My plan is to buy a totaled Lexus LS/SC/GS 400 and take out the 1uzfe (non vvti) and scrap the car. Then take said 1uz and swap it into my e90. I can fabricate the mounts for the engine and have found an adapter plate/flywheel/clutch set that will allow me to keep the stock 6 speed and drivetrain. 

I would like to keep it somewhat simple and keep the stock ecu and use the Lexus ecu for engine management. Would it be possible to tie in the ignition start signal wire to the Lexus ecu? How would I go about getting the tach to work? Also would the stock fuel pump be capable of supplying sufficient fuel to a v8?

TIA, Happy Holidays


----------



## E90Nick (Dec 23, 2019)

Bump.


----------



## marcozandrini (Feb 13, 2014)

What you’re planning is a nightmare. Period. Do you even know if the Lexus engine will fit in the E90 engine bay? All of the wiring will have to be changed. The car’s electronix will have to be adapted to the new engine. The transmission may not be properly geared for the v8. An easier solution would be to sell the car and buy another car with the desired power.


----------



## E90Nick (Dec 23, 2019)

marcozandrini said:


> What you're planning is a nightmare. Period. Do you even know if the Lexus engine will fit in the E90 engine bay? All of the wiring will have to be changed. The car's electronix will have to be adapted to the new engine. The transmission may not be properly geared for the v8. An easier solution would be to sell the car and buy another car with the desired power.

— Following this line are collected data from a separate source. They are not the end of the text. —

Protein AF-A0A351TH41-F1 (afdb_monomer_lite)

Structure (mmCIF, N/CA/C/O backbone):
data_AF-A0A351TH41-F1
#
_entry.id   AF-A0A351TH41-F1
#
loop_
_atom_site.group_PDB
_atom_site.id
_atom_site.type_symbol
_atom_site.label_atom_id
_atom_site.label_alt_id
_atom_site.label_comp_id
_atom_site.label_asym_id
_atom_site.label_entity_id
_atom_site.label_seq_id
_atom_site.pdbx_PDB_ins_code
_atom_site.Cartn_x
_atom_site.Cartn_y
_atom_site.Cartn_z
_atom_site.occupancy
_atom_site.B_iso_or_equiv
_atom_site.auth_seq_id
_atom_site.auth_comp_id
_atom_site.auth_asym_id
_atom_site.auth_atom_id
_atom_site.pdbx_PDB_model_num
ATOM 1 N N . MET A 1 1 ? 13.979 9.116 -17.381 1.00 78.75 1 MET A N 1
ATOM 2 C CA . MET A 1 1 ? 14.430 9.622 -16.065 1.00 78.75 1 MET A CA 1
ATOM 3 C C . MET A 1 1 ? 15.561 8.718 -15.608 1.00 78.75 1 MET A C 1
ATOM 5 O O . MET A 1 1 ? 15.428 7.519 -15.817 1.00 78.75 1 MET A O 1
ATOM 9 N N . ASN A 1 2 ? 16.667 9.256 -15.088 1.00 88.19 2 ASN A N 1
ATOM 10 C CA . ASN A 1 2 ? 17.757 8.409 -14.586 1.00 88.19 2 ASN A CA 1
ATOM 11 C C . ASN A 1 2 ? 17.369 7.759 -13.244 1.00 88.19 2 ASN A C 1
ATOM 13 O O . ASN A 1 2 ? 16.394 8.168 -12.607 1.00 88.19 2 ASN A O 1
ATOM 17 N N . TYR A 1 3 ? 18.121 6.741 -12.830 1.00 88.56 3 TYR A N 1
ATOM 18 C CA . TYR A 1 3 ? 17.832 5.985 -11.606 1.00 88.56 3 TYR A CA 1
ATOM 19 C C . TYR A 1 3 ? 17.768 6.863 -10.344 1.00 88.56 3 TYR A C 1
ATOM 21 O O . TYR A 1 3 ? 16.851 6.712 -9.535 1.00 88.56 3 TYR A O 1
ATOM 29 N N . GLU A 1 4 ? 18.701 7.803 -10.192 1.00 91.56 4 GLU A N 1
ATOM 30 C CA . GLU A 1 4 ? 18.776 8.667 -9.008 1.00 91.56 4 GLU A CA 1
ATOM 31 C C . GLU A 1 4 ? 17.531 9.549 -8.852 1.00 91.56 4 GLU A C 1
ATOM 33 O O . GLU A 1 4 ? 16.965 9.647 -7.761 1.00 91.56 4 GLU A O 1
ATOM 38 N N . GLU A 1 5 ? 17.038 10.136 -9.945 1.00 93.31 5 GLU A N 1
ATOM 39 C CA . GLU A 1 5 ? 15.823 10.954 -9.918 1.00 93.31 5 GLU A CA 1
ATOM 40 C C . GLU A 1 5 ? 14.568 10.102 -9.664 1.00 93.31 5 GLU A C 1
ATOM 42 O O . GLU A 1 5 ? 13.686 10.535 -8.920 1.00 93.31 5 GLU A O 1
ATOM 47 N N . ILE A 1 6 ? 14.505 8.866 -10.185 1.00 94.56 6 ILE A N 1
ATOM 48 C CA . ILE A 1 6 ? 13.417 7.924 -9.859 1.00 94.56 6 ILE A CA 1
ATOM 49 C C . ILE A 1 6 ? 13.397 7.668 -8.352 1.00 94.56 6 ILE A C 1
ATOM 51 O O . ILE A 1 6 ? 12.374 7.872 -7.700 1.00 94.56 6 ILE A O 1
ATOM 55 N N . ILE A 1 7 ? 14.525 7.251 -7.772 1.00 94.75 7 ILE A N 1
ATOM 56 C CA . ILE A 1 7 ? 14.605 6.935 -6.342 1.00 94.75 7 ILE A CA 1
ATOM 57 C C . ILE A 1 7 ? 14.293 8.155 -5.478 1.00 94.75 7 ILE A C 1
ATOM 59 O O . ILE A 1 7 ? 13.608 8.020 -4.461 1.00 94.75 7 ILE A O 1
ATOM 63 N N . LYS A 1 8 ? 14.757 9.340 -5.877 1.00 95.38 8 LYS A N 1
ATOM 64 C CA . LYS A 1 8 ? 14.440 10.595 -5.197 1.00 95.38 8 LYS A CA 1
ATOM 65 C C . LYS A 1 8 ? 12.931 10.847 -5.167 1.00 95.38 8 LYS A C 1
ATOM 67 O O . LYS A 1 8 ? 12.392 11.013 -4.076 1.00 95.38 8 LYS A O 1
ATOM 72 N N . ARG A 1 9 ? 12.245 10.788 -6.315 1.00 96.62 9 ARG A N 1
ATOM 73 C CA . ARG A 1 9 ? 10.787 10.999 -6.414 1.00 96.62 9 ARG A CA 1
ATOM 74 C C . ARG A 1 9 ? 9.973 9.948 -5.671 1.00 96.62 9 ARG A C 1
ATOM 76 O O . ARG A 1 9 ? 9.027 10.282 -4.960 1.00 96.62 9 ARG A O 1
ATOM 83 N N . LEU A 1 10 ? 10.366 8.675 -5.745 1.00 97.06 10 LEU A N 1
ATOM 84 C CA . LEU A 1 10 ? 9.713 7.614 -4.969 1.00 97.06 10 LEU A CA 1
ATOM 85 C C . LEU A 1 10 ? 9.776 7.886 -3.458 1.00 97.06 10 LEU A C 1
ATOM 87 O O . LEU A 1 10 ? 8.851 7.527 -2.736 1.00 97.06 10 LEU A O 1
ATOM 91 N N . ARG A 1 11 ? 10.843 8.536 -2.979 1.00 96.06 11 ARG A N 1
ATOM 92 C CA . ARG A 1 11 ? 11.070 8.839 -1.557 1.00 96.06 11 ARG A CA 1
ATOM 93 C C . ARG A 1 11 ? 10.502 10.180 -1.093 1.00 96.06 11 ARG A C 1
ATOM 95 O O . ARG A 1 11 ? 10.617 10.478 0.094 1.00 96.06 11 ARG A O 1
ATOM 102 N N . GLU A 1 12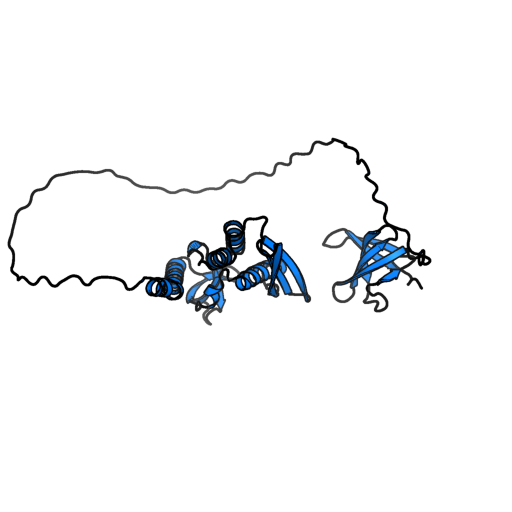 ? 9.916 10.987 -1.977 1.00 94.94 12 GLU A N 1
ATOM 103 C CA . GLU A 1 12 ? 9.312 12.261 -1.572 1.00 94.94 12 GLU A CA 1
ATOM 104 C C . GLU A 1 12 ? 8.187 12.026 -0.553 1.00 94.94 12 GLU A C 1
ATOM 106 O O . GLU A 1 12 ? 7.420 11.063 -0.693 1.00 94.94 12 GLU A O 1
ATOM 111 N N . PRO A 1 13 ? 8.050 12.886 0.466 1.00 94.19 13 PRO A N 1
ATOM 112 C CA . PRO A 1 13 ? 6.958 12.755 1.411 1.00 94.19 13 PRO A CA 1
ATOM 113 C C . PRO A 1 13 ? 5.608 12.952 0.715 1.00 94.19 13 PRO A C 1
ATOM 115 O O . PRO A 1 13 ? 5.476 13.726 -0.231 1.00 94.19 13 PRO A O 1
ATOM 118 N N . PHE A 1 14 ? 4.600 12.225 1.176 1.00 91.62 14 PHE A N 1
ATOM 119 C CA . PHE A 1 14 ? 3.206 12.479 0.836 1.00 91.62 14 PHE A CA 1
ATOM 120 C C . PHE A 1 14 ? 2.731 13.777 1.491 1.00 91.62 14 PHE A C 1
ATOM 122 O O . PHE A 1 14 ? 3.172 14.127 2.594 1.00 91.62 14 PHE A O 1
ATOM 129 N N . GLY A 1 15 ? 1.804 14.476 0.840 1.00 84.12 15 GLY A N 1
ATOM 130 C CA . GLY A 1 15 ? 1.115 15.595 1.474 1.00 84.12 15 GLY A CA 1
ATOM 131 C C . GLY A 1 15 ? 0.318 15.117 2.691 1.00 84.12 15 GLY A C 1
ATOM 132 O O . GLY A 1 15 ? -0.155 13.984 2.720 1.00 84.12 15 GLY A O 1
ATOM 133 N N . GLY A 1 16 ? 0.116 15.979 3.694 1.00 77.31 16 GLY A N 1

Yes, motor will fit. Trans gearing will be fine, diff gearing can be changed as well. I'm not looking for the easier solution, I had the car with the motor I'd like to swap into my e90. Brilliant, monster of a motor. I'd love to have it in my e90, if all else fails, I'll buy a e46 shell and swap it in there fairly easily. I'm just not keen with all the electronics that rolled out with the e90.

I'm coming from older cars, where it wouldn't be a problem to run two 'independent' ecu's.

So;
-Motor will fit
-Trans will be fine, especially with a longer gears in the rear. 
-adapter plate for the 1uz bell housing retains the stock n52 starter. 
-I can have a close friend fabricate the engine mounts & possibly trans mounts, depending on adapter plate thickness. 
-Radiators are surprisingly close in diameter. 
-Currently trying to determine between a throttle body adapter (to preserve etb) or keep stock 1uz tb and fit a cable in. 
-Not worried about emissions.
-Stock 1uz manifolds are catless but a tight fit, will do the job though.

That leaves;
-Wiring
-Fuel delivery 
-Tuning
-Exhaust after manifolds (least of worries)

Might be missing some things, just got off swing shift so I'm a bit tired. I know you said it would be a nightmare, but it would also be somewhat unique and an eye catcher. Not to mention, BMW looks with toyota reliability.

Thanks for the insight.


----------



## _.marx999._ (Dec 30, 2020)

E90Nick said:


> Hello, first post on this forum. I have a 08 6 speed 328i that I traded for my 98 LS400. I'm someone coming from e46s so I'm somewhat familiar with bmws. This 328i feels so slow and sluggish compared to my old Japanese v8!
> 
> My plan is to buy a totaled Lexus LS/SC/GS 400 and take out the 1uzfe (non vvti) and scrap the car. Then take said 1uz and swap it into my e90. I can fabricate the mounts for the engine and have found an adapter plate/flywheel/clutch set that will allow me to keep the stock 6 speed and drivetrain.
> 
> ...


Hey bro, i'm currently thinking of swapping the same 1uz-fe lexus v8 to my e90 328i bmw automatic. I was wondering if you fingered everything out and if the lexus v8 would work with my bmw automatic transmission. Thanks! Pls lmk


----------



## Kid_Luc!D (Jun 3, 2021)

I actually thought of this for my girls E90😅👌

I'm sure for the BMW auto it shouldn't take more than an adapter plate, motor mounts, maybe a piggyback ECU, exhaust, & plumbing?🧐🤔


----------